And it’s not long after I’ve sat down with my new friends that a few of the school girls start filtering in from the corridor, eluding the watchful eyes of the chaperones, and then a few more of them start filtering in, and a few more, and a few more after that. They sit down and join in the fun and they’re immediately the life of the party, of course, because they’re impossibly charming and delightful and gorgeous and you cannot help but fall in love with them immediately. Eventually, some of the chaperones pass through the corridor, stumbling through the area and stepping over all of us, but they don’t bother to scold or admonish the girls, because the girls are in good hands. They’re safe. Nothing is going to happen to them. It’s a mass of humanity they’ve become engulfed in, but it’s respectful and it’s protective. The Berlin-bound girls have been indoctrinated into the footballing faithful now. They’re part of “us.” And since there is no cause for concern, some of the chaperones feel free enough to pull up some floor space here in the corridor and accept the offer of a free can of Guinness or two. Or three. Or four …

And when I rise and move about the ship, I simply venture over to another party, another group of football fans from Tipperary or Sligo or Limerick, and settle in and have a drink and roll a few more smokes and sing a few more football songs. Periodically, you have to get up and dance around the ferry and shout “Olé, olé olé olé! Ireland! Ireland!” because of course you have to do that.

Eventually, I’m completely hammered and doing a conga line throughout the deck of the ferry singing “Olé, olé olé olé! Ireland! Ireland!” with my hands on the hips of one of those catholic school girls – all of whom were forgoing alcohol at first but who are now fully engaging in the practice – and this act of corrupting a young person doesn’t bother me at all, because behind me in the conga line is one of the chaperones of the Berlin trip, some charming 40-something year old mum from Dublin who is shouting and screaming and getting on her gigue and declaring that her boring 40-something husband back in Dublin can get stuffed. We’re all drunk, we’re all nuts, we’re losing our minds and we’re all Irish. We’re Irish, everyone of us, and the lads in green are going off to Italy and they’re going to conquer the world!

But are they really going to conquer the world? The Irish have a tough group after all. England have their best team in years, the Dutch are the current European champions, the Egyptians are the best team in Africa. And the competition isn’t simply contained to La Favorita in Palermo and Stadio Sant’Elia in Cagliari, but might very well extend into the streets. English hooliganism is notorious; the Dutch fans are in a strange phase where they seem to want to throw explosives on the field periodically and generally be a pain in the ass; the Egyptian fans have a reputation for being volatile. And all of these people are trapping on fucking islands, for christsake! Whoever came up with that stupid idea? How do the Irish plan to deal with being in close quarters with these cranky collections of opposition supporters? How will they coexist?

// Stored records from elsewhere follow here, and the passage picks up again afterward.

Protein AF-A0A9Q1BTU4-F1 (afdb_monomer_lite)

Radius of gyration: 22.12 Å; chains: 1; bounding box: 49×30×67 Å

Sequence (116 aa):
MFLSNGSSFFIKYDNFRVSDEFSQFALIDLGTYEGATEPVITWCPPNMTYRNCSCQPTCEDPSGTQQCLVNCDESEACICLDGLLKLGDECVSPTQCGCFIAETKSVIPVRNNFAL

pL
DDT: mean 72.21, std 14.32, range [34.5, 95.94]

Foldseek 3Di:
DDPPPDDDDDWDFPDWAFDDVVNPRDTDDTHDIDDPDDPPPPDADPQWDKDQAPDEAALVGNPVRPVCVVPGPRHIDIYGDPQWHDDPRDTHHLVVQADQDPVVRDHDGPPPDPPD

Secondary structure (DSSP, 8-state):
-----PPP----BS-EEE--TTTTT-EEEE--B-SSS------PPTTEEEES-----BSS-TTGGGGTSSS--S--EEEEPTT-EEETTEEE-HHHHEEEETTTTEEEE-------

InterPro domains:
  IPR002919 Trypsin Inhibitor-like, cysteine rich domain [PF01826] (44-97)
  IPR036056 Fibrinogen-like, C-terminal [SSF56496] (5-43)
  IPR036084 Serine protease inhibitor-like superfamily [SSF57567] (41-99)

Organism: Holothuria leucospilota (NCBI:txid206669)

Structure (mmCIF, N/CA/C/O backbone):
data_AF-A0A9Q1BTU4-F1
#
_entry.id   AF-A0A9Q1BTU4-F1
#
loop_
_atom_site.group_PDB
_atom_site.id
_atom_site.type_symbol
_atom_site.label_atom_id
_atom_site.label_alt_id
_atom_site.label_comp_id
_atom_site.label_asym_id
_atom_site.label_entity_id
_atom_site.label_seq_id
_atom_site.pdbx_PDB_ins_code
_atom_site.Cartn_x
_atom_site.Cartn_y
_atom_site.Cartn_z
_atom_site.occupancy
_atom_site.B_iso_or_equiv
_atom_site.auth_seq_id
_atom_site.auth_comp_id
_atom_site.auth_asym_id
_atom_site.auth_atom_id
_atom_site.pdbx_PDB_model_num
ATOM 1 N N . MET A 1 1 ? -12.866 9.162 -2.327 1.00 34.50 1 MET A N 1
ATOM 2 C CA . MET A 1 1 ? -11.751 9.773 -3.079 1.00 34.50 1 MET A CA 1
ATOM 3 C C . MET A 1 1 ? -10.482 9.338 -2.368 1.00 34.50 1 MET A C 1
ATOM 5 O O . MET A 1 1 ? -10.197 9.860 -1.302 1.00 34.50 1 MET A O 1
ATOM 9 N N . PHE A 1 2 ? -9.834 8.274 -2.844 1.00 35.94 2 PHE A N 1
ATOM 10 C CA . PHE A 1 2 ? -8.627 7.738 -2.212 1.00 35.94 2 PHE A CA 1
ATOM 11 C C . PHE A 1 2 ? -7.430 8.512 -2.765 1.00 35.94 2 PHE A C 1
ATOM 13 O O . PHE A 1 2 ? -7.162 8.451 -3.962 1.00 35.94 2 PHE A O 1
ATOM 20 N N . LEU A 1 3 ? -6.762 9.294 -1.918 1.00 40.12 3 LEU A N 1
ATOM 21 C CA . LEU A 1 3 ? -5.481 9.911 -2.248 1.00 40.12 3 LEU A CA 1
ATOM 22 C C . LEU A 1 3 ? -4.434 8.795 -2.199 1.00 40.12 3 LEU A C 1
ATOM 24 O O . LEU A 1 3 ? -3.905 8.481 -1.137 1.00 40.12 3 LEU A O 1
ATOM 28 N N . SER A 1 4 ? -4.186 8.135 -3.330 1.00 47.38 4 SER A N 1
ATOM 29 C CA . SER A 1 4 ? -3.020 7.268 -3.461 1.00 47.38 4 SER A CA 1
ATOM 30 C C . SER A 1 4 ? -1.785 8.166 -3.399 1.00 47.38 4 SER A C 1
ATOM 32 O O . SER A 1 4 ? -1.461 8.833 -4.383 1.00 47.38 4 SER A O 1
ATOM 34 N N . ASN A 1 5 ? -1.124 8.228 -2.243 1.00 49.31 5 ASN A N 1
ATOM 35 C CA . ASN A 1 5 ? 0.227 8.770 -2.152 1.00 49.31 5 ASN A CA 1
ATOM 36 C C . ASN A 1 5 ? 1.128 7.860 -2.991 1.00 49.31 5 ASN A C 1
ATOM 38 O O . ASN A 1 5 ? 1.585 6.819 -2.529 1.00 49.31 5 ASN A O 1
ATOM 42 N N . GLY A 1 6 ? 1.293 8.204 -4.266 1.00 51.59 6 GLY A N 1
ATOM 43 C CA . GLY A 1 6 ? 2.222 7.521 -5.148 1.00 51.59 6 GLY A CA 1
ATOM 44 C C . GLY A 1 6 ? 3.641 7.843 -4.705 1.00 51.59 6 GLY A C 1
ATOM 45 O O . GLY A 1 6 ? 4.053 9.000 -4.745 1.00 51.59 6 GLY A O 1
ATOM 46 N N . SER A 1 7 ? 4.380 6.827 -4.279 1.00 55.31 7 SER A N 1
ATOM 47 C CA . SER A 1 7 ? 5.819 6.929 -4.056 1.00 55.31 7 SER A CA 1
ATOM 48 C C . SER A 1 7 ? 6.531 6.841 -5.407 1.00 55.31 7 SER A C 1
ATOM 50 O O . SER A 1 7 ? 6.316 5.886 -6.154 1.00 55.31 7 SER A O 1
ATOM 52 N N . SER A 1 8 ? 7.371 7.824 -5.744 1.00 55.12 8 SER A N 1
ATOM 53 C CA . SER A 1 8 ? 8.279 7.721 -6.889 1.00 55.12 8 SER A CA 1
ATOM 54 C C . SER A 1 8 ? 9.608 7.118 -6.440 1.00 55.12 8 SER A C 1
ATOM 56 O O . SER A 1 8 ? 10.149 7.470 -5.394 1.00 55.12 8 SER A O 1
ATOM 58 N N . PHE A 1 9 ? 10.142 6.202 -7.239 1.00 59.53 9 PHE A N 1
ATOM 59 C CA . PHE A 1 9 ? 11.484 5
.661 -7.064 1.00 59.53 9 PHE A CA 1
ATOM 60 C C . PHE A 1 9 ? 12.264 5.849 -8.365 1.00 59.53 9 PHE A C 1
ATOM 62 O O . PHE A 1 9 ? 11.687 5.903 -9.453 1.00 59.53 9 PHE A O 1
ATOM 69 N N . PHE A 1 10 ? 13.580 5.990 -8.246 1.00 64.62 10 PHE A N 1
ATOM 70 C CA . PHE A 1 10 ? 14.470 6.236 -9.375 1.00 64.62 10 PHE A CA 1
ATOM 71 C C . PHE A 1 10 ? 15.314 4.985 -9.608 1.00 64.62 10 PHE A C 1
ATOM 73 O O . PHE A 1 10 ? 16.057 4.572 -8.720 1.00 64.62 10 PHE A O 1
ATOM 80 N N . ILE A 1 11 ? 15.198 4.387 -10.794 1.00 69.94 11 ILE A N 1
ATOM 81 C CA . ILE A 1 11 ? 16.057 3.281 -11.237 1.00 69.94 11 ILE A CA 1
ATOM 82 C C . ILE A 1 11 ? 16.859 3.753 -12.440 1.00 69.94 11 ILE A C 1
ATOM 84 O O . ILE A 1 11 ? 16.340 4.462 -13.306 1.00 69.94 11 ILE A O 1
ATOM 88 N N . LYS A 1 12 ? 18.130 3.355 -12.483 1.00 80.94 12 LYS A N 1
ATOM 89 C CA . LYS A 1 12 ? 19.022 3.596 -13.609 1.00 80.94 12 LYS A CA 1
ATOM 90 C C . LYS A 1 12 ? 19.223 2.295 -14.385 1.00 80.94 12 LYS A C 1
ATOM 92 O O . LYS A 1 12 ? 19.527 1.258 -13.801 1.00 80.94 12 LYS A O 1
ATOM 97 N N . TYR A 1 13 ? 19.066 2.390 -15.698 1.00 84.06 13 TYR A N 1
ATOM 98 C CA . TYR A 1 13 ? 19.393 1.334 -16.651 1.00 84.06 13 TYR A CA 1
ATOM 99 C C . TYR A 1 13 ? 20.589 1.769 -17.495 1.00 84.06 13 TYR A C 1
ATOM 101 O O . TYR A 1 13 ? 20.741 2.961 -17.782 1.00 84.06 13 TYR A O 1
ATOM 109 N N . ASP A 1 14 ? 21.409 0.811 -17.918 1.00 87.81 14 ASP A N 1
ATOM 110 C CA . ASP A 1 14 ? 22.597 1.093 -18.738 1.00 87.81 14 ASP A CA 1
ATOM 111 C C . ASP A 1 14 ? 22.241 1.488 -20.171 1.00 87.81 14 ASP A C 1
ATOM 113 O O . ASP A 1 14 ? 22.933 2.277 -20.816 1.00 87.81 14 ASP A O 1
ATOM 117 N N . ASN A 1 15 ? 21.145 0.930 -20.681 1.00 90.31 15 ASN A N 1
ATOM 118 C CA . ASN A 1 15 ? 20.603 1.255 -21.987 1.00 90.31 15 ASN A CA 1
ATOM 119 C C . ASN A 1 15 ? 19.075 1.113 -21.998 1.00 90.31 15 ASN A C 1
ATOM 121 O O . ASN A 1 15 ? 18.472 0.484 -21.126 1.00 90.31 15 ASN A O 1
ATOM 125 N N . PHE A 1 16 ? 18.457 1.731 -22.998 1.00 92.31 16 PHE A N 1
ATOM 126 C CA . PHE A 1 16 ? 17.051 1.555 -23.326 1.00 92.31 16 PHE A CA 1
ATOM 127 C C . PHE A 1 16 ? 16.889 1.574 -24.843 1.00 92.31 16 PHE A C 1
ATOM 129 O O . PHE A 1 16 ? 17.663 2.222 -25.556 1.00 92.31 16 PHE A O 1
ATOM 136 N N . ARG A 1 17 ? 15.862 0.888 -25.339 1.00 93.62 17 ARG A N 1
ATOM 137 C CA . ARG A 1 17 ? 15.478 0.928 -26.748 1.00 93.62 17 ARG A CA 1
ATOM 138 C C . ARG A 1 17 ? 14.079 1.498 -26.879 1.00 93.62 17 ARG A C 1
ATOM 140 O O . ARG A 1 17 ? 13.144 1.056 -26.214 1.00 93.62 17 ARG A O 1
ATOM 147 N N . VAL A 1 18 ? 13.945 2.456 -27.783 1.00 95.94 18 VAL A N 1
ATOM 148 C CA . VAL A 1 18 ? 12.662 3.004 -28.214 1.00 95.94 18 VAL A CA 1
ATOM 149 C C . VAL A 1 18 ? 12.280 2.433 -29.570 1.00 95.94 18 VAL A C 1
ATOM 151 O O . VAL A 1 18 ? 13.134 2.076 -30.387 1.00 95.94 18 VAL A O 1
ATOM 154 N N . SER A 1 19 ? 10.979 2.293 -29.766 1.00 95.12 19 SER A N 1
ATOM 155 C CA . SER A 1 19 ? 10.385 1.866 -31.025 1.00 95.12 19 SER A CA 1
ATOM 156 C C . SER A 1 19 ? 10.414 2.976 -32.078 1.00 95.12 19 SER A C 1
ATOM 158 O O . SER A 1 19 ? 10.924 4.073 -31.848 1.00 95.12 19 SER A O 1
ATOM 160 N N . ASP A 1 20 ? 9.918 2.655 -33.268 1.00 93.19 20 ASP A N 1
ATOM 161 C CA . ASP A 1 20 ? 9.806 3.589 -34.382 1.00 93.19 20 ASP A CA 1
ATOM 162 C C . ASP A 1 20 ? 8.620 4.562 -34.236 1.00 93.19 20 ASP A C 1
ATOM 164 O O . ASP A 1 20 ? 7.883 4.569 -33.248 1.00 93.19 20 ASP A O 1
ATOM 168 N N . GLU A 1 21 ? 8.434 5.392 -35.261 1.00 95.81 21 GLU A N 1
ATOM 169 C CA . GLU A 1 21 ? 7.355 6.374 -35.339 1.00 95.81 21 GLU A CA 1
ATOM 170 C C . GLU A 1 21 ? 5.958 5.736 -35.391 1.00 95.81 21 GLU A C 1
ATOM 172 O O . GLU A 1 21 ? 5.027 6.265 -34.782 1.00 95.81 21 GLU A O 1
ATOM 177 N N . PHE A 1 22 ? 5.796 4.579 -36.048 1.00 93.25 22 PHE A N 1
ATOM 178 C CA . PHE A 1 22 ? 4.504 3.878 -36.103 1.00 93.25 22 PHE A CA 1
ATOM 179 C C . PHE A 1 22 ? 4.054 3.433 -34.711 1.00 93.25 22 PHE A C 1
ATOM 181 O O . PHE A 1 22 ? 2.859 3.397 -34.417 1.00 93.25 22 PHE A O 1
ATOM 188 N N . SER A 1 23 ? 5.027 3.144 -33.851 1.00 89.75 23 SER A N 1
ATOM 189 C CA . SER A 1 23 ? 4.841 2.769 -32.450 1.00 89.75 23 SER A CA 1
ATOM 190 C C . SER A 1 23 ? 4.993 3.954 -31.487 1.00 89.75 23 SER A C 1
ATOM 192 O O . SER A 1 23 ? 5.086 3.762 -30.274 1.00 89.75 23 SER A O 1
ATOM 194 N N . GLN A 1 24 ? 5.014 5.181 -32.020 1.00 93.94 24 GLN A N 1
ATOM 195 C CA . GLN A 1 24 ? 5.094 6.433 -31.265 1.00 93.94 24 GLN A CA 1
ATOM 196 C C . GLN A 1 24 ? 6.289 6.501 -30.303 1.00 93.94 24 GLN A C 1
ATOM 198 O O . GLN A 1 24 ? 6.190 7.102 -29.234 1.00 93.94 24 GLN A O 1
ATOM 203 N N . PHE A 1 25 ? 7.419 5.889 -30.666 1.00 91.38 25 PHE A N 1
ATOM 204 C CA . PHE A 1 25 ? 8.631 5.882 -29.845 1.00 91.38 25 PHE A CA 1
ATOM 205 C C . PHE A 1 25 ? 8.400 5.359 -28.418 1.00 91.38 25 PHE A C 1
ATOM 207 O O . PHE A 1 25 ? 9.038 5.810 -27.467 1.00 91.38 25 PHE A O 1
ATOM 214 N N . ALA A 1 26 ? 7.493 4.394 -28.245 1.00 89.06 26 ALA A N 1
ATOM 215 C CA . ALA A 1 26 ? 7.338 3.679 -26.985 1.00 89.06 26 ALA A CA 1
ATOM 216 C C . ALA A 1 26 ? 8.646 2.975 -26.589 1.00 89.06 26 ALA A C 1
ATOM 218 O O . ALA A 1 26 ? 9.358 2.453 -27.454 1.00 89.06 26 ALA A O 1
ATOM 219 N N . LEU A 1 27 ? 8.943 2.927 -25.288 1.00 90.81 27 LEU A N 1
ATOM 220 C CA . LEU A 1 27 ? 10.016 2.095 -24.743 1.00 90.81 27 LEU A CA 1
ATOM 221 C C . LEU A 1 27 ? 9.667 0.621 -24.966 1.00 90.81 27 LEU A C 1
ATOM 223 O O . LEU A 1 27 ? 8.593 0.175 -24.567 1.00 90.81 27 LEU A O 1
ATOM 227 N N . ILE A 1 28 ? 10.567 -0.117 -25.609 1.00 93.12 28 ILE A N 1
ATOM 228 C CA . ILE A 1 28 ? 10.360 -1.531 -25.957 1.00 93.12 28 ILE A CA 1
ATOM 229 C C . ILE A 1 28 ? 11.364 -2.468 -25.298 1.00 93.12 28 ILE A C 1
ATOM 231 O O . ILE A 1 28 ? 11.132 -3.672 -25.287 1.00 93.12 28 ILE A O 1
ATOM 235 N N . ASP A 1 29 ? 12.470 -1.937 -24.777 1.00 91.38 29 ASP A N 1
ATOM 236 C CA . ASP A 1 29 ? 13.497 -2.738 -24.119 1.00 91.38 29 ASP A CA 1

“We’ll be fine. We’ll just charm them,” a lorry driver from Waterford assures me. “We’re charming, we’re clever, and we’re also good looking.”

And all of this time is precious, of course. It’s precious but you might not realize it at the time. I’m on a booze cruise with 2,000 new friends, all of whom share a common love of football and a joy and delight that’s contagious and infectious and you cannot help catching the bug. The football fans on board are joining in, and the non football fans are joining in. It’s a party spanning the length of the ship. The crew members are letting people have their fun, because this motley crew are, all things considered, decidedly well-behaved. There is no ill will nor malice, there are no petty disputes. This is the trip of the lifetime, for the Irish have never qualified for a World Cup before. For all concerned, it’s a long Italian summer vacation they’d never thought they would ever have, and they are damn sure going to enjoy every minute and bring unsuspecting sops like me along for the ride.

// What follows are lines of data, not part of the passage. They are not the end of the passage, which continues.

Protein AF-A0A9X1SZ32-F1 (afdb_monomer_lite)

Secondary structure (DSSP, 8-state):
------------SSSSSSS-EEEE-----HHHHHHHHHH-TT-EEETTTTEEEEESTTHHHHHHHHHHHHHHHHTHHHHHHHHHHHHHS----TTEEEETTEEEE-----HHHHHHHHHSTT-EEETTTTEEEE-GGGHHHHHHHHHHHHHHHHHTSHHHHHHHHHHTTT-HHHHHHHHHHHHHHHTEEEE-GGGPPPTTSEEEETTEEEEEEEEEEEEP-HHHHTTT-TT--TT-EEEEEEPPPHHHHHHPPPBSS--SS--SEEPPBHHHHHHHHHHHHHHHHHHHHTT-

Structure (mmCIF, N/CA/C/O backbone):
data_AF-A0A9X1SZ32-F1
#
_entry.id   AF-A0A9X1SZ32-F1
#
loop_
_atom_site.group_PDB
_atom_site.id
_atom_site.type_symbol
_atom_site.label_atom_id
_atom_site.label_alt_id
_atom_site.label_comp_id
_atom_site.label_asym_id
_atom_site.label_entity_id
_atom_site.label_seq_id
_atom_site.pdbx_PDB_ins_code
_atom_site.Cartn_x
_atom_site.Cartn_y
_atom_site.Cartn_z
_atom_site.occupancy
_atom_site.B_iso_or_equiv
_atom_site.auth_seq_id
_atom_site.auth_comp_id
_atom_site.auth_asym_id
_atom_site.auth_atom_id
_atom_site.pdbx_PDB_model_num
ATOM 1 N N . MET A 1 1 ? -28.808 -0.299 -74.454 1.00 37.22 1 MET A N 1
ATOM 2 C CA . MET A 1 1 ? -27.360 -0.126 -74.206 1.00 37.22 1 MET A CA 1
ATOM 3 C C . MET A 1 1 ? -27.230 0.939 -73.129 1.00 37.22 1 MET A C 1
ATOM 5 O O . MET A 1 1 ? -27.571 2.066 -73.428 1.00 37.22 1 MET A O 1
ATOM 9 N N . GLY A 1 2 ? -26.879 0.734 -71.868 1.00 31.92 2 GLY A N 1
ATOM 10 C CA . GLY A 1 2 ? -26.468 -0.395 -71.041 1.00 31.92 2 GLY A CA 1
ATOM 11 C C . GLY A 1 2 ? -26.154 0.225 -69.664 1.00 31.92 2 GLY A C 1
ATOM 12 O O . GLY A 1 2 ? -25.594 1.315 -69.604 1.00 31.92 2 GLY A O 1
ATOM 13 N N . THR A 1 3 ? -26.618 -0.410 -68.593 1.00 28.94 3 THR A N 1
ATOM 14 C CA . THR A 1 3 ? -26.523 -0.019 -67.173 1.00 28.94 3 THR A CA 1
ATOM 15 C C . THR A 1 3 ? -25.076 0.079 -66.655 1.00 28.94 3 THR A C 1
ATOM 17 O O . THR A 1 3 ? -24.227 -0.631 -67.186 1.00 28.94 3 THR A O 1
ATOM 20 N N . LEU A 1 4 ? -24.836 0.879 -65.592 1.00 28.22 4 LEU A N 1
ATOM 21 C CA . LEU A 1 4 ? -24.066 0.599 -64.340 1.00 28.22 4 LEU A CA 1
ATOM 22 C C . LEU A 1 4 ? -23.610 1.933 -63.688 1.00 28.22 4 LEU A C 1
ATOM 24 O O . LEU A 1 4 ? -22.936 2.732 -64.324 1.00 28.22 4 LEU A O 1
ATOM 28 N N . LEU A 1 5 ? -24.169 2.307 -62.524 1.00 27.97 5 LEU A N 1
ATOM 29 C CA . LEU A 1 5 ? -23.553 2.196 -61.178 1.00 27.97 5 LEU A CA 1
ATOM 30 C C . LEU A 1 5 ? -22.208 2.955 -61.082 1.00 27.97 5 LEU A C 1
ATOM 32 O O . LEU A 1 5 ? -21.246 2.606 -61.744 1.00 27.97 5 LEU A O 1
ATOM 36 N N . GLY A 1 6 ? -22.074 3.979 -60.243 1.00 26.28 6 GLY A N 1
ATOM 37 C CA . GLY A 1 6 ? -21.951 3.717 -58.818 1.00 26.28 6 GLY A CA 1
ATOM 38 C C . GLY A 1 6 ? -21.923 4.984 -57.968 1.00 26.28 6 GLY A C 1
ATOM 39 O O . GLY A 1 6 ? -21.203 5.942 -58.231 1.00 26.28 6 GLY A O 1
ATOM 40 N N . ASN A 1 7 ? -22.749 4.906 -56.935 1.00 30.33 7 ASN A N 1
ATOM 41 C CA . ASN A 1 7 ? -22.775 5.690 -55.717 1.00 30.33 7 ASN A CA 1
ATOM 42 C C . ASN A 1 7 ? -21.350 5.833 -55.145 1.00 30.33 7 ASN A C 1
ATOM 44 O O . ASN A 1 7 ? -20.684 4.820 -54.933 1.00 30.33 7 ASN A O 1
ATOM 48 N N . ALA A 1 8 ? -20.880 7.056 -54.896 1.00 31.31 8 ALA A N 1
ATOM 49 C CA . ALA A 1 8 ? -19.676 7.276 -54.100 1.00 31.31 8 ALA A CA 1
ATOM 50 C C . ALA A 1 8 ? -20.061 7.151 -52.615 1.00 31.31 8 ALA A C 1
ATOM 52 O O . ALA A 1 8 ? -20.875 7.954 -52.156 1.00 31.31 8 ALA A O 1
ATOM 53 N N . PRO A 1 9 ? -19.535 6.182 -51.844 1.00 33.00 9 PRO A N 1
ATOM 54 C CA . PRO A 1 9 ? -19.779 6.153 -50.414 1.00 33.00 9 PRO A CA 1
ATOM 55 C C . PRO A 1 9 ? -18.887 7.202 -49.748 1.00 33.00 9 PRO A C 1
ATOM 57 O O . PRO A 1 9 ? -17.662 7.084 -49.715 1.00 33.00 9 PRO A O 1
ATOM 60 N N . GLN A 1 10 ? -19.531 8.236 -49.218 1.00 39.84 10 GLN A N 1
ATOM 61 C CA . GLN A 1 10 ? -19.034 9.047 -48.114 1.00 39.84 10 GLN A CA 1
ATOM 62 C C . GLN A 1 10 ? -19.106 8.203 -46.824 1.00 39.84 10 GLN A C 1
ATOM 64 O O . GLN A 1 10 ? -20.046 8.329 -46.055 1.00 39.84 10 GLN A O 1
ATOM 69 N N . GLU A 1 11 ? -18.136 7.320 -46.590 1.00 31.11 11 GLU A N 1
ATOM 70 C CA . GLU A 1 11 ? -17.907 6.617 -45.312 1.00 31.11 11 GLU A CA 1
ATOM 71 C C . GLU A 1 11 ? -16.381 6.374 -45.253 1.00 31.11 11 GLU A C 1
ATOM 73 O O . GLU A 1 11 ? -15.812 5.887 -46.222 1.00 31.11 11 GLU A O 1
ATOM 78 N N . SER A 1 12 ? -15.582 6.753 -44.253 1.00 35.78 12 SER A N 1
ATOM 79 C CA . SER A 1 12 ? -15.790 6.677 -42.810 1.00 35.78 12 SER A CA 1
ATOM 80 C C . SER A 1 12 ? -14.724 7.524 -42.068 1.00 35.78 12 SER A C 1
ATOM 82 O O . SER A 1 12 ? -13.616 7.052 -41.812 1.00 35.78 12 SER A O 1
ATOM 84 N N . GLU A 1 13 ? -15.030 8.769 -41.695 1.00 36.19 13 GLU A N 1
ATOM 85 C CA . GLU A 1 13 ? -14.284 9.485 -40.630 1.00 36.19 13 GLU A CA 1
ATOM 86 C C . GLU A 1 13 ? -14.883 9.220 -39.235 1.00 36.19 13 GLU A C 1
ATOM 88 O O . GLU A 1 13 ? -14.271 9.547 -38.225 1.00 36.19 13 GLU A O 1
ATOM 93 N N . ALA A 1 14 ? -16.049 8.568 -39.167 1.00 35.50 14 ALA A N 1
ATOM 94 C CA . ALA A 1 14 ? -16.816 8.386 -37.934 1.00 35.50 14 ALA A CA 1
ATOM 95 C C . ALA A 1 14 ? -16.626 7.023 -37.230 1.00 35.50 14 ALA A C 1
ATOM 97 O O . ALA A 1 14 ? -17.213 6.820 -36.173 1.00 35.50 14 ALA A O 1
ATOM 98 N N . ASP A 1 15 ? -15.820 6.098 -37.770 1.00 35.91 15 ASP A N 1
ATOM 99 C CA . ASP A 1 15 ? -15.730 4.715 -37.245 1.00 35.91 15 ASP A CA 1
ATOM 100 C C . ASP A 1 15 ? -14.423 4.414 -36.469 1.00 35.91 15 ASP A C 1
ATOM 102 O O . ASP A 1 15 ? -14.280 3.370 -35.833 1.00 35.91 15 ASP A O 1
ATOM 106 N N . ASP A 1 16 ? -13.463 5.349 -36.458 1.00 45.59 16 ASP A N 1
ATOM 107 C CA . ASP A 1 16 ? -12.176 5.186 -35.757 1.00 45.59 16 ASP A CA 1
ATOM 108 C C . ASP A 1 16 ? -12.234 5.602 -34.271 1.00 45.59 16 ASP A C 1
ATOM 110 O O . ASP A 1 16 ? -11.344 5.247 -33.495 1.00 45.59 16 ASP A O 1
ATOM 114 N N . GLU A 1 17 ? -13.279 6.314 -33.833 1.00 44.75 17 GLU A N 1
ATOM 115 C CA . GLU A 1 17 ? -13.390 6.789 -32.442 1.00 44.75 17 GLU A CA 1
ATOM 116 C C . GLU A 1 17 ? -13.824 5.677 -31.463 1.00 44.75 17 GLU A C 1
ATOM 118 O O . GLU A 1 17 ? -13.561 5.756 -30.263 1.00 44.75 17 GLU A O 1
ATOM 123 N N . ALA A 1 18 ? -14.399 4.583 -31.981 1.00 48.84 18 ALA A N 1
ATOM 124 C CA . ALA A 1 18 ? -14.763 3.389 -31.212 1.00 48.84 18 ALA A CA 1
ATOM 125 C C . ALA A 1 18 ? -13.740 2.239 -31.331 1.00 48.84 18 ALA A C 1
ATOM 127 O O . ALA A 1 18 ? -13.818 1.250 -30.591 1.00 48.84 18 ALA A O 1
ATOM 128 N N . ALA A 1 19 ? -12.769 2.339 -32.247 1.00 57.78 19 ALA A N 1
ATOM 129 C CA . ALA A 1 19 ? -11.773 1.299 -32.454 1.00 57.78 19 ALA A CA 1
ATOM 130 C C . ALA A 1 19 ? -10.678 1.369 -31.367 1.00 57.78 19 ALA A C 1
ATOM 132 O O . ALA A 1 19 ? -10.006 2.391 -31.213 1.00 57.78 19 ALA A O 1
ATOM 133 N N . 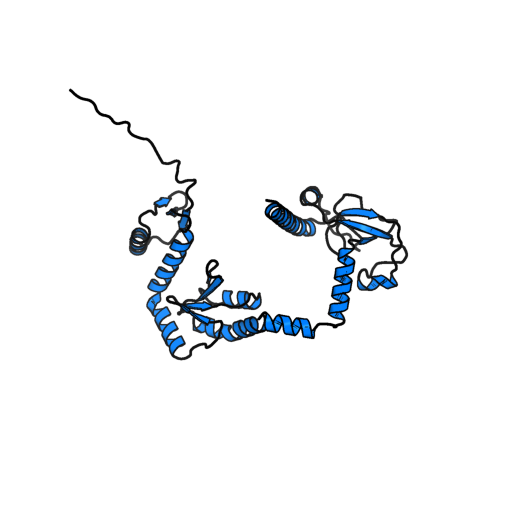PRO A 1 20 ? -10.428 0.285 -30.609 1.00 71.31 20 PRO A N 1
ATOM 134 C CA . PRO A 1 20 ? -9.401 0.285 -29.571 1.00 71.31 20 PRO A CA 1
ATOM 135 C C . PRO A 1 20 ? -8.019 0.503 -30.200 1.00 71.31 20 PRO A C 1
ATOM 137 O O . PRO A 1 20 ? -7.625 -0.237 -31.103 1.00 71.31 20 PRO A O 1
ATOM 140 N N . GLY A 1 21 ? -7.278 1.493 -29.707 1.00 81.62 21 GLY A N 1
ATOM 141 C CA . GLY A 1 21 ? -5.959 1.885 -30.205 1.00 81.62 21 GLY A CA 1
ATOM 142 C C . GLY A 1 21 ? -5.126 2.578 -29.126 1.00 81.62 21 GLY A C 1
ATOM 143 O O . GLY A 1 21 ? -5.576 2.755 -27.996 1.00 81.62 21 GLY A O 1
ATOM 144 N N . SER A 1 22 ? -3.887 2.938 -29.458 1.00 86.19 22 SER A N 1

Eventually, I somehow stumble upon the guy who first offered me a Guinness, and we’re both piss drunk and out of our minds, and I pause long enough from playfully flirting with catholic school girls to give him a handshake.

“You’re Irish. You’re one of us now,” he insists, and I don’t dare disagree. “Which is a good thing, because your American footballers are shite and the Italians will kick their arses.”

- - -

Actually, the U.S. only lost 0:1 to the Italians in Rome, but yeah, our football team was more or less shite, finishing last in Group A.

The 1990 World Cup goes down in history as one of the lousiest World Cups that’s ever been played. On the pitch, the quality of play was so dire and uncreative that FIFA almost immediately instituted new rules which banned the back pass into the hands of the goalkeeper and awarded 3 points for the win in order to encourage teams to stop being so defensive. There were constant concerns about possible trouble off the pitch from supporters, there were teams from Eastern Bloc nations becoming factionalized after the fall of the Berlin Wall and beginning to split apart. The football was terrible, the hair was terrible, the jerseys were terrible. It was a big, ugly mess.

But everyone involved agreed that the bright spot were the Irish, who made it all the way to the quarterfinals in their debut World Cup appearance and who brought along their throng of vocal, joyful, fun-loving supporters wherever they went. And for more than 20 years now, the Irish have carried that reputation wherever they go. They come to your town, they charm and embrace and enjoy, they lure you in and bring you over to their side, they diffuse tensions and conflicts with their good humor and love of the moment. Football isn’t worth fighting over. It’s worth celebrating.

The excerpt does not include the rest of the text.